Lihat saja,bagaimana mereka membuat tenda seperti pramuka menyelenggarakan kemping.Pakaiannya pun memiliki desain yang khas. Ada lagi adegan mencari batu kerikil,lalu ramai-ramai melempar tugu,simbol sosok setan. Masih banyak adegan lain adegan haji yang bagi umat Islam memiliki makna sangat spiritual.
Namun bagi orang lain yang tidak beragama, bisa jadi akan dipandang tak lebih sebagai tradisi festival agama yang sangat fenomenal. Festival serupa tentu akan dijumpai dalam tradisi agama lain karena salah satu ciri agama adalah sikapnya yang konsisten menjaga tradisi dalam bentuk ritual dan festival.
Dalam festival selalu terdapat simbol-simbol yang dijadikan sarana untuk mengekspresikan ide, gagasan, dan emosi serta memiliki fungsi untuk mengikat komunitas pendukungnya. Oleh karena itu, semua agama mesti memiliki simbol-simbol yang disakralkan. Yang tidak kalah fenomenalnya adalah festival olahraga, semisal perebutan juara sepak bola dunia.

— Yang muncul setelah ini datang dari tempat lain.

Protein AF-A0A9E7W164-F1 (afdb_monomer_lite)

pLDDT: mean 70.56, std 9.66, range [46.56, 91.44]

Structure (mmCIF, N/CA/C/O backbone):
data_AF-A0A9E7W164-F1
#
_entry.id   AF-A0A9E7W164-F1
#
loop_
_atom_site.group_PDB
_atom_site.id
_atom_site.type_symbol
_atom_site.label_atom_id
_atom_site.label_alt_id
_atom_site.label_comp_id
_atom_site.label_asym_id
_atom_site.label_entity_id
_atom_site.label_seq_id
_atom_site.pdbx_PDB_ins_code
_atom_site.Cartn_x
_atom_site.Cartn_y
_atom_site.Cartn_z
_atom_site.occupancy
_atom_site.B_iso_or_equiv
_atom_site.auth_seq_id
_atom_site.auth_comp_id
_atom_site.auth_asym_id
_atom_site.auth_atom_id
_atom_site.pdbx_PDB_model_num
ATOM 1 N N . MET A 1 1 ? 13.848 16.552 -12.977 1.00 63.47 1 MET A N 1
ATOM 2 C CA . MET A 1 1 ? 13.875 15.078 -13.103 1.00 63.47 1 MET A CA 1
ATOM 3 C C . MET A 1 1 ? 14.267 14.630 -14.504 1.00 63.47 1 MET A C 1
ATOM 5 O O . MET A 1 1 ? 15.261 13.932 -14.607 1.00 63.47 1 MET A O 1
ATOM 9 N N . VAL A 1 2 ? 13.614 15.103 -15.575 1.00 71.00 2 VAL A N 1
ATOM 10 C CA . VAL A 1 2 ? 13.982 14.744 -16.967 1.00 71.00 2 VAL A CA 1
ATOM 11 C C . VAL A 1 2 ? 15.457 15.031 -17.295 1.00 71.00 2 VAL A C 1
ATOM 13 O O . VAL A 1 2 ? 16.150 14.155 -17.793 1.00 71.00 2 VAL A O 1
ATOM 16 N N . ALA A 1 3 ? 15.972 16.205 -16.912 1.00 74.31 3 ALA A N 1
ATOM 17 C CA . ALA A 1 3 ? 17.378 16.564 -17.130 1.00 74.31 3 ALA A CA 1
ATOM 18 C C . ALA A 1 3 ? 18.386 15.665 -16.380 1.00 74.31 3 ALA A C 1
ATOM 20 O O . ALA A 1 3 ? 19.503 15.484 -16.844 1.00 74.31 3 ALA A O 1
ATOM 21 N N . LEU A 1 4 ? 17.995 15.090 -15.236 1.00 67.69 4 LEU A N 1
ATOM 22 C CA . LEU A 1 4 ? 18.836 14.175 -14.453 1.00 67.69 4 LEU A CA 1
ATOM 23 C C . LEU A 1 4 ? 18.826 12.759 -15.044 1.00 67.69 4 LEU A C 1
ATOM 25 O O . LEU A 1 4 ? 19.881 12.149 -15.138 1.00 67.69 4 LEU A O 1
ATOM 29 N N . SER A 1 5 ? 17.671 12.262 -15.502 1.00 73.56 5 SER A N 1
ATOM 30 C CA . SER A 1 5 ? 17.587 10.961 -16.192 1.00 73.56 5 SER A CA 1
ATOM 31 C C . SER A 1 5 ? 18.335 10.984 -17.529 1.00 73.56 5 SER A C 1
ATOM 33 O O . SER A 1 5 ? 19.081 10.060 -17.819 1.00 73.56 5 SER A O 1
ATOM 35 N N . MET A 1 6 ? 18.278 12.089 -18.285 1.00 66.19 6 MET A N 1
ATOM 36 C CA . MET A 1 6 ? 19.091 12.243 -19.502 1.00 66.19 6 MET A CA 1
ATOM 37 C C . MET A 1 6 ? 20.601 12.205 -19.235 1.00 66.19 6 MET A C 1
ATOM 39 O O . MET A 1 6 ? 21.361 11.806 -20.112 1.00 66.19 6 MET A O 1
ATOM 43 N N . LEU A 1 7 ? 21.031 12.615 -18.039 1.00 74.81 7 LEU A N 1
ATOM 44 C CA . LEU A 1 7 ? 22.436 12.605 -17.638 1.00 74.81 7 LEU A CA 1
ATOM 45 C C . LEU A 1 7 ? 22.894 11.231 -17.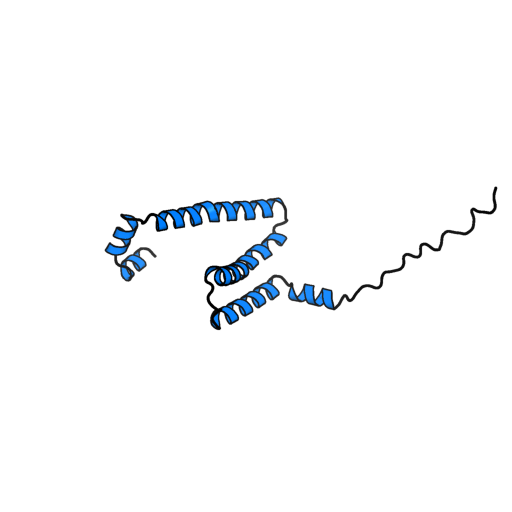113 1.00 74.81 7 LEU A C 1
ATOM 47 O O . LEU A 1 7 ? 24.075 10.919 -17.221 1.00 74.81 7 LEU A O 1
ATOM 51 N N . ILE A 1 8 ? 21.980 10.434 -16.547 1.00 76.75 8 ILE A N 1
ATOM 52 C CA . ILE A 1 8 ? 22.269 9.136 -15.910 1.00 76.75 8 ILE A CA 1
ATOM 53 C C . ILE A 1 8 ? 22.054 7.967 -16.880 1.00 76.75 8 ILE A C 1
ATOM 55 O O . ILE A 1 8 ? 22.953 7.150 -17.049 1.00 76.75 8 ILE A O 1
ATOM 59 N N . ASP A 1 9 ? 20.887 7.898 -17.524 1.00 71.38 9 ASP A N 1
ATOM 60 C CA . ASP A 1 9 ? 20.502 6.804 -18.430 1.00 71.38 9 ASP A CA 1
ATOM 61 C C . ASP A 1 9 ? 20.970 7.060 -19.875 1.00 71.38 9 ASP A C 1
ATOM 63 O O . ASP A 1 9 ? 21.072 6.144 -20.685 1.00 71.38 9 ASP A O 1
ATOM 67 N N . GLY A 1 10 ? 21.290 8.315 -20.202 1.00 78.62 10 GLY A N 1
ATOM 68 C CA . GLY A 1 10 ? 21.678 8.751 -21.540 1.00 78.62 10 GLY A CA 1
ATOM 69 C C . GLY A 1 10 ? 20.471 9.128 -22.420 1.00 78.62 10 GLY A C 1
ATOM 70 O O . GLY A 1 10 ? 19.430 8.469 -22.402 1.00 78.62 10 GLY A O 1
ATOM 71 N N . PRO A 1 11 ? 20.574 10.191 -23.241 1.00 72.06 11 PRO A N 1
ATOM 72 C CA . PRO A 1 11 ? 19.449 10.697 -24.033 1.00 72.06 11 PRO A CA 1
ATOM 73 C C . PRO A 1 11 ? 18.989 9.725 -25.133 1.00 72.06 11 PRO A C 1
ATOM 75 O O . PRO A 1 11 ? 17.828 9.760 -25.538 1.00 72.06 11 PRO A O 1
ATOM 78 N N . THR A 1 12 ? 19.877 8.845 -25.602 1.00 69.88 12 THR A N 1
ATOM 79 C CA . THR A 1 12 ? 19.578 7.835 -26.626 1.00 69.88 12 THR A CA 1
ATOM 80 C C . THR A 1 12 ? 18.743 6.676 -26.086 1.00 69.88 12 THR A C 1
ATOM 82 O O . THR A 1 12 ? 17.827 6.237 -26.774 1.00 69.88 12 THR A O 1
ATOM 85 N N . GLU A 1 13 ? 18.989 6.224 -24.855 1.00 69.06 13 GLU A N 1
ATOM 86 C CA . GLU A 1 13 ? 18.208 5.160 -24.199 1.00 69.06 13 GLU A CA 1
ATOM 87 C C . GLU A 1 13 ? 16.768 5.617 -23.930 1.00 69.06 13 GLU A C 1
ATOM 89 O O . GLU A 1 13 ? 15.807 4.920 -24.257 1.00 69.06 13 GLU A O 1
ATOM 94 N N . VAL A 1 14 ? 16.599 6.850 -23.439 1.00 67.62 14 VAL A N 1
ATOM 95 C CA . VAL A 1 14 ? 15.273 7.437 -23.191 1.00 67.62 14 VAL A CA 1
ATOM 96 C C . VAL A 1 14 ? 14.489 7.618 -24.498 1.00 67.62 14 VAL A C 1
ATOM 98 O O . VAL A 1 14 ? 13.301 7.299 -24.555 1.00 67.62 14 VAL A O 1
ATOM 101 N N . ALA A 1 15 ? 15.138 8.091 -25.568 1.00 73.00 15 ALA A N 1
ATOM 102 C CA . ALA A 1 15 ? 14.495 8.232 -26.875 1.00 73.00 15 ALA A CA 1
ATOM 103 C C . ALA A 1 15 ? 14.083 6.873 -27.467 1.00 73.00 15 ALA A C 1
ATOM 105 O O . ALA A 1 15 ? 12.993 6.749 -28.029 1.00 73.00 15 ALA A O 1
ATOM 106 N N . ASN A 1 16 ? 14.915 5.843 -27.306 1.00 73.50 16 ASN A N 1
ATOM 107 C CA . ASN A 1 16 ? 14.630 4.500 -27.808 1.00 73.50 16 ASN A CA 1
ATOM 108 C C . ASN A 1 16 ? 13.475 3.834 -27.033 1.00 73.50 16 ASN A C 1
ATOM 110 O O . ASN A 1 16 ? 12.567 3.263 -27.635 1.00 73.50 16 ASN A O 1
ATOM 114 N N . ALA A 1 17 ? 13.432 3.998 -25.706 1.00 70.56 17 ALA A N 1
ATOM 115 C CA . ALA A 1 17 ? 12.341 3.500 -24.863 1.00 70.56 17 ALA A CA 1
ATOM 116 C C . ALA A 1 17 ? 10.980 4.150 -25.185 1.00 70.56 17 ALA A C 1
ATOM 118 O O . ALA A 1 17 ? 9.937 3.500 -25.082 1.00 70.56 17 ALA A O 1
ATOM 119 N N . LEU A 1 18 ? 10.982 5.423 -25.594 1.00 71.94 18 LEU A N 1
ATOM 120 C CA . LEU A 1 18 ? 9.773 6.154 -25.990 1.00 71.94 18 LEU A CA 1
ATOM 121 C C . LEU A 1 18 ? 9.306 5.820 -27.412 1.00 71.94 18 LEU A C 1
ATOM 123 O O . LEU A 1 18 ? 8.107 5.858 -27.685 1.00 71.94 18 LEU A O 1
ATOM 127 N N . THR A 1 19 ? 10.235 5.515 -28.318 1.00 78.94 19 THR A N 1
ATOM 128 C CA . THR A 1 19 ? 9.930 5.241 -29.733 1.00 78.94 19 THR A CA 1
ATOM 129 C C . THR A 1 19 ? 9.600 3.774 -29.996 1.00 78.94 19 THR A C 1
ATOM 131 O O . THR A 1 19 ? 8.809 3.483 -30.894 1.00 78.94 19 THR A O 1
ATOM 134 N N . HIS A 1 20 ? 10.115 2.856 -29.174 1.00 76.75 20 HIS A N 1
ATOM 135 C CA . HIS A 1 20 ? 9.850 1.421 -29.268 1.00 76.75 20 HIS A CA 1
ATOM 136 C C . HIS A 1 20 ? 9.364 0.830 -27.933 1.00 76.75 20 HIS A C 1
ATOM 138 O O . HIS A 1 20 ? 10.034 -0.025 -27.347 1.00 76.75 20 HIS A O 1
ATOM 144 N N . PRO A 1 21 ? 8.184 1.242 -27.430 1.00 78.06 21 PRO A N 1
ATOM 145 C CA . PRO A 1 21 ? 7.636 0.664 -26.214 1.00 78.06 21 PRO A CA 1
ATOM 146 C C . PRO A 1 21 ? 7.253 -0.800 -26.456 1.00 78.06 21 PRO A C 1
ATOM 148 O O . PRO A 1 21 ? 6.501 -1.131 -27.376 1.00 78.06 21 PRO A O 1
ATOM 151 N N . SER A 1 22 ? 7.751 -1.698 -25.608 1.00 83.88 22 SER A N 1
ATOM 152 C CA . SER A 1 22 ? 7.336 -3.098 -25.650 1.00 83.88 22 SER A CA 1
ATOM 153 C C . SER A 1 22 ? 5.871 -3.234 -25.218 1.00 83.88 22 SER A C 1
ATOM 155 O O . SER A 1 22 ? 5.362 -2.458 -24.404 1.00 83.88 22 SER A O 1
ATOM 157 N N . CYS A 1 23 ? 5.178 -4.256 -25.731 1.00 83.75 23 CYS A N 1
ATOM 158 C CA . CYS A 1 23 ? 3.778 -4.515 -25.378 1.00 83.75 23 CYS A CA 1
ATOM 159 C C . CYS A 1 23 ? 3.582 -4.658 -23.852 1.00 83.75 23 CYS A C 1
ATOM 161 O O . CYS A 1 23 ? 2.585 -4.188 -23.307 1.00 83.75 23 CYS A O 1
ATOM 163 N N . GLY A 1 24 ? 4.576 -5.211 -23.146 1.00 86.00 24 GLY A N 1
ATOM 164 C CA . GLY A 1 24 ? 4.571 -5.322 -21.685 1.00 86.00 24 GLY A CA 1
ATOM 165 C C . GLY A 1 24 ? 4.612 -3.974 -20.956 1.00 86.00 24 GLY A C 1
ATOM 166 O O . GLY A 1 24 ? 3.911 -3.807 -19.957 1.00 86.00 24 GLY A O 1
ATOM 167 N N . VAL A 1 25 ? 5.366 -2.990 -21.461 1.00 85.38 25 VAL A N 1
ATOM 168 C CA . VAL A 1 25 ? 5.403 -1.633 -20.883 1.00 85.38 25 VAL A CA 1
ATOM 169 C C . VAL A 1 25 ? 4.048 -0.954 -21.046 1.00 85.38 25 VAL A C 1
ATOM 171 O O . VAL A 1 25 ? 3.495 -0.447 -20.071 1.00 85.38 25 VAL A O 1
ATOM 174 N N . VAL A 1 26 ? 3.466 -1.012 -22.248 1.00 87.06 26 VAL A N 1
ATOM 175 C CA . VAL A 1 26 ? 2.141 -0.430 -22.514 1.00 87.06 26 VAL A CA 1
ATOM 176 C C . VAL A 1 26 ? 1.078 -1.075 -21.622 1.00 87.06 26 VAL A C 1
ATOM 178 O O . VAL A 1 26 ? 0.311 -0.364 -20.973 1.00 87.06 26 VAL A O 1
ATOM 181 N N . ALA A 1 27 ? 1.067 -2.407 -21.519 1.00 88.88 27 ALA A N 1
ATOM 182 C CA . ALA A 1 27 ? 0.133 -3.127 -20.657 1.00 88.88 27 ALA A CA 1
ATOM 183 C C . ALA A 1 27 ? 0.296 -2.747 -19.175 1.00 88.88 27 ALA A C 1
ATOM 185 O O . ALA A 1 27 ? -0.699 -2.507 -18.491 1.00 88.88 27 ALA A O 1
ATOM 186 N N . SER A 1 28 ? 1.535 -2.621 -18.689 1.00 87.00 28 SER A N 1
ATOM 187 C CA . SER A 1 28 ? 1.826 -2.237 -17.300 1.00 87.00 28 SER A CA 1
ATOM 188 C C . SER A 1 28 ? 1.350 -0.817 -16.980 1.00 87.00 28 SER A C 1
ATOM 190 O O . SER A 1 28 ? 0.770 -0.577 -15.916 1.00 87.00 28 SER A O 1
ATOM 192 N N . VAL A 1 29 ? 1.543 0.124 -17.911 1.00 89.00 29 VAL A N 1
ATOM 193 C CA . VAL A 1 29 ? 1.076 1.511 -17.771 1.00 89.00 29 VAL A CA 1
ATOM 194 C C . VAL A 1 29 ? -0.447 1.567 -17.776 1.00 89.00 29 VAL A C 1
ATOM 196 O O . V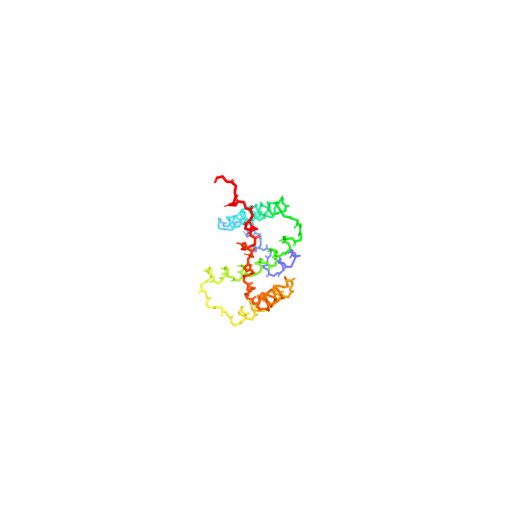AL A 1 29 ? -1.029 2.172 -16.879 1.00 89.00 29 VAL A O 1
ATOM 199 N N . VAL A 1 30 ? -1.108 0.900 -18.726 1.00 91.19 30 VAL A N 1
ATOM 200 C CA . VAL A 1 30 ? -2.579 0.863 -18.800 1.00 91.19 30 VAL A CA 1
ATOM 201 C C . VAL A 1 30 ? -3.178 0.222 -17.548 1.00 91.19 30 VAL A C 1
ATOM 203 O O . VAL A 1 30 ? -4.152 0.734 -16.994 1.00 91.19 30 VAL A O 1
ATOM 206 N N . TYR A 1 31 ? -2.578 -0.861 -17.057 1.00 88.31 31 TYR A N 1
ATOM 207 C CA . TYR A 1 31 ? -3.011 -1.506 -15.824 1.00 88.31 31 TYR A CA 1
ATOM 208 C C . TYR A 1 31 ? -2.873 -0.576 -14.610 1.00 88.31 31 TYR A C 1
ATOM 210 O O . TYR A 1 31 ? -3.819 -0.406 -13.845 1.00 88.31 31 TYR A O 1
ATOM 218 N N . THR A 1 32 ? -1.726 0.080 -14.443 1.00 86.44 32 THR A N 1
ATOM 219 C CA . THR A 1 32 ? -1.456 0.887 -13.242 1.00 86.44 32 THR A CA 1
ATOM 220 C C . THR A 1 32 ? -2.175 2.243 -13.283 1.00 86.44 32 THR A C 1
ATOM 222 O O . THR A 1 32 ? -2.838 2.646 -12.326 1.00 86.44 32 THR A O 1
ATOM 225 N N . ALA A 1 33 ? -2.095 2.955 -14.406 1.00 89.06 33 ALA A N 1
ATOM 226 C CA . ALA A 1 33 ? -2.707 4.274 -14.559 1.00 89.06 33 ALA A CA 1
ATOM 227 C C . ALA A 1 33 ? -4.218 4.198 -14.815 1.00 89.06 33 ALA A C 1
ATOM 229 O O . ALA A 1 33 ? -4.952 5.087 -14.400 1.00 89.06 33 ALA A O 1
ATOM 230 N N . GLY A 1 34 ? -4.692 3.142 -15.478 1.00 91.44 34 GLY A N 1
ATOM 231 C CA . GLY A 1 34 ? -6.110 2.932 -15.750 1.00 91.44 34 GLY A CA 1
ATOM 232 C C . GLY A 1 34 ? -6.780 2.136 -14.639 1.00 91.44 34 GLY A C 1
ATOM 233 O O . GLY A 1 34 ? -7.487 2.695 -13.803 1.00 91.44 34 GLY A O 1
ATOM 234 N N . LEU A 1 35 ? -6.553 0.820 -14.626 1.00 86.38 35 LEU A N 1
ATOM 235 C CA . LEU A 1 35 ? -7.268 -0.106 -13.741 1.00 86.38 35 LEU A CA 1
ATOM 236 C C . LEU A 1 35 ? -7.002 0.174 -12.259 1.00 86.38 35 LEU A C 1
ATOM 238 O O . LEU A 1 35 ? -7.958 0.336 -11.503 1.00 86.38 35 LEU A O 1
ATOM 242 N N . ALA A 1 36 ? -5.740 0.274 -11.832 1.00 87.06 36 ALA A N 1
ATOM 243 C CA . ALA A 1 36 ? -5.426 0.458 -10.414 1.00 87.06 36 ALA A CA 1
ATOM 244 C C . ALA A 1 36 ? -5.904 1.822 -9.890 1.00 87.06 36 ALA A C 1
ATOM 246 O O . ALA A 1 36 ? -6.429 1.903 -8.780 1.00 87.06 36 ALA A O 1
ATOM 247 N N . SER A 1 37 ? -5.807 2.874 -10.709 1.00 87.06 37 SER A N 1
ATOM 248 C CA . SER A 1 37 ? -6.315 4.202 -10.349 1.00 87.06 37 SER A CA 1
ATOM 249 C C . SER A 1 37 ? -7.842 4.230 -10.309 1.00 87.06 37 SER A C 1
ATOM 251 O O . SER A 1 37 ? -8.405 4.717 -9.333 1.00 87.06 37 SER A O 1
ATOM 253 N N . LEU A 1 38 ? -8.531 3.659 -11.304 1.00 88.94 38 LEU A N 1
ATOM 254 C CA . LEU A 1 38 ? -9.994 3.578 -11.311 1.00 88.94 38 LEU A CA 1
ATOM 255 C C . LEU A 1 38 ? -10.507 2.802 -10.095 1.00 88.94 38 LEU A C 1
ATOM 257 O O . LEU A 1 38 ? -11.382 3.287 -9.383 1.00 88.94 38 LEU A O 1
ATOM 261 N N . VAL A 1 39 ? -9.933 1.630 -9.820 1.00 86.00 39 VAL A N 1
ATOM 262 C CA . VAL A 1 39 ? -10.283 0.817 -8.647 1.00 86.00 39 VAL A CA 1
ATOM 263 C C . VAL A 1 39 ? -10.001 1.587 -7.356 1.00 86.00 39 VAL A C 1
ATOM 265 O O . VAL A 1 39 ? -10.873 1.654 -6.489 1.00 86.00 39 VAL A O 1
ATOM 268 N N . GLY A 1 40 ? -8.835 2.229 -7.244 1.00 82.75 40 GLY A N 1
ATOM 269 C CA . GLY A 1 40 ? -8.475 3.052 -6.089 1.00 82.75 40 GLY A CA 1
ATOM 270 C C . GLY A 1 40 ? -9.470 4.188 -5.845 1.00 82.75 40 GLY A C 1
ATOM 271 O O . GLY A 1 40 ? -9.967 4.345 -4.728 1.00 82.75 40 GLY A O 1
ATOM 272 N N . TYR A 1 41 ? -9.833 4.926 -6.895 1.00 83.88 41 TYR A N 1
ATOM 273 C CA . TYR A 1 41 ? -10.817 6.006 -6.822 1.00 83.88 41 TYR A CA 1
ATOM 274 C C . TYR A 1 41 ? -12.218 5.503 -6.486 1.00 83.88 41 TYR A C 1
ATOM 276 O O . TYR A 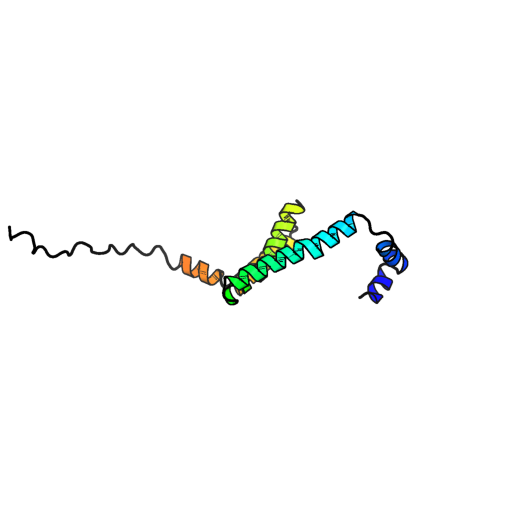1 41 ? -12.892 6.112 -5.658 1.00 83.88 41 TYR A O 1
ATOM 284 N N . VAL A 1 42 ? -12.664 4.398 -7.087 1.00 83.81 42 VAL A N 1
ATOM 285 C CA . VAL A 1 42 ? -13.987 3.819 -6.813 1.00 83.81 42 VAL A CA 1
ATOM 286 C C . VAL A 1 42 ? -14.088 3.377 -5.358 1.00 83.81 42 VAL A C 1
ATOM 288 O O . VAL A 1 42 ? -15.082 3.693 -4.701 1.00 83.81 42 VAL A O 1
ATOM 291 N N . ILE A 1 43 ? -13.066 2.699 -4.833 1.00 81.69 43 ILE A N 1
ATOM 292 C CA . ILE A 1 43 ? -13.019 2.278 -3.428 1.00 81.69 43 ILE A CA 1
ATOM 293 C C . ILE A 1 43 ? -13.043 3.507 -2.518 1.00 81.69 43 ILE A C 1
ATOM 295 O O . ILE A 1 43 ? -13.899 3.601 -1.639 1.00 81.69 43 ILE A O 1
ATOM 299 N N . TRP A 1 44 ? -12.159 4.477 -2.761 1.00 75.81 44 TRP A N 1
ATOM 300 C CA . TRP A 1 44 ? -12.062 5.691 -1.952 1.00 75.81 44 TRP A CA 1
ATOM 301 C C . TRP A 1 44 ? -13.374 6.483 -1.929 1.00 75.81 44 TRP A C 1
ATOM 303 O O . TRP A 1 44 ? -13.883 6.832 -0.862 1.00 75.81 44 TRP A O 1
ATOM 313 N N . ASN A 1 45 ? -13.964 6.713 -3.103 1.00 78.12 45 ASN A N 1
ATOM 314 C CA . ASN A 1 45 ? -15.205 7.464 -3.243 1.00 78.12 45 ASN A CA 1
ATOM 315 C C . ASN A 1 45 ? -16.398 6.711 -2.628 1.00 78.12 45 ASN A C 1
ATOM 317 O O . ASN A 1 45 ? -17.226 7.311 -1.946 1.00 78.12 45 ASN A O 1
ATOM 321 N N . SER A 1 46 ? -16.455 5.383 -2.783 1.00 76.69 46 SER A N 1
ATOM 322 C CA . SER A 1 46 ? -17.493 4.549 -2.155 1.00 76.69 46 SER A CA 1
ATOM 323 C C . SER A 1 46 ? -17.400 4.551 -0.628 1.00 76.69 46 SER A C 1
ATOM 325 O O . SER A 1 46 ? -18.429 4.530 0.051 1.00 76.69 46 SER A O 1
ATOM 327 N N . LEU A 1 47 ? -16.185 4.585 -0.072 1.00 71.56 47 LEU A N 1
ATOM 328 C CA . LEU A 1 47 ? -15.977 4.673 1.373 1.00 71.56 47 LEU A CA 1
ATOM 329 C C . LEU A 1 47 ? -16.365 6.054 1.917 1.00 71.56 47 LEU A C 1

Masing-masing grup memiliki simbol bendera dan warna khas, yang kemudian menjadi pengikat para pendukungnya. Maka dalam festival pertandingan bola selalu tampak warna-warni, gegap gempita, euforia,di luar persoalan kalah atau menang.Di situ nilai-nilai sportivitas dan persahabatan sangat dijunjung tinggi agar tidak merusak suasana festival.
Karena festival merupakan agenda peradaban dari zaman ke zaman, meski bentuk dan materinya beragam,siapa pun yang mengganggu jalannya festival dianggap mengkhianati nilai-nilai sejarah dan sosial. Oleh karena itu, dalam ranah sepak bola dunia, hukumannya sangat tegas dan keras bagi siapa yang merusak aturan dan keindahan pertandingan. Dalam ranah agama dikenal istilah dosa dan batal ibadahnya kalau tidak taat aturan yang standar.
Bayangkan kalau kehidupan manusia tidak ada festival, hidup pasti akan menjemukan.Kegiatan hidup yang berlangsung monoton tanpa ada selingan perayaan sangat tidak menarik dijalani.Manusia lalu menjadi mesin. Dalam kehidupan berkeluarga pun mesti ada selingan festival, entah besar atau kecil. Sekali-sekali ada perayaan ulang tahun, pesta pindah rumah, syukuran kelahiran bayi, pesta pernikahan,dan sekian acara ritual keluarga lain.
Namun, hidup terlalu banyak dengan acara festival dan hurahura juga tidak sehat. Mubazir. Terlebih ketika aspek kedamaian, keindahan, dan kecerdasan hilang dari panggung festival,maka panggung kehidupan yang diharapkan menjadi tempat bersosialisasi, hiburan, dan menghidupkan kembali kebajikan lama untuk bekal membangun hari esok, akan berubah menjadi kekonyolan,bahkan bisa menjadi ajang konflik dan perkelahian.
Itulah yang kadang terjadi ketika muncul holiganisme. Itu bisa terjadi dalam berbagai panggung festival, termasuk festival pemilu.Oleh karena itu,perlu dicegah munculnya premanisme dan holiganisme politik. Mereka itu orang-orang yang tidak siap kalah dan menang.Ketika menang akan sombong, dan ketika kalah akan mengamuk. Masyarakat Nusantara ini sesungguhnya senang pada festival budaya dan agama.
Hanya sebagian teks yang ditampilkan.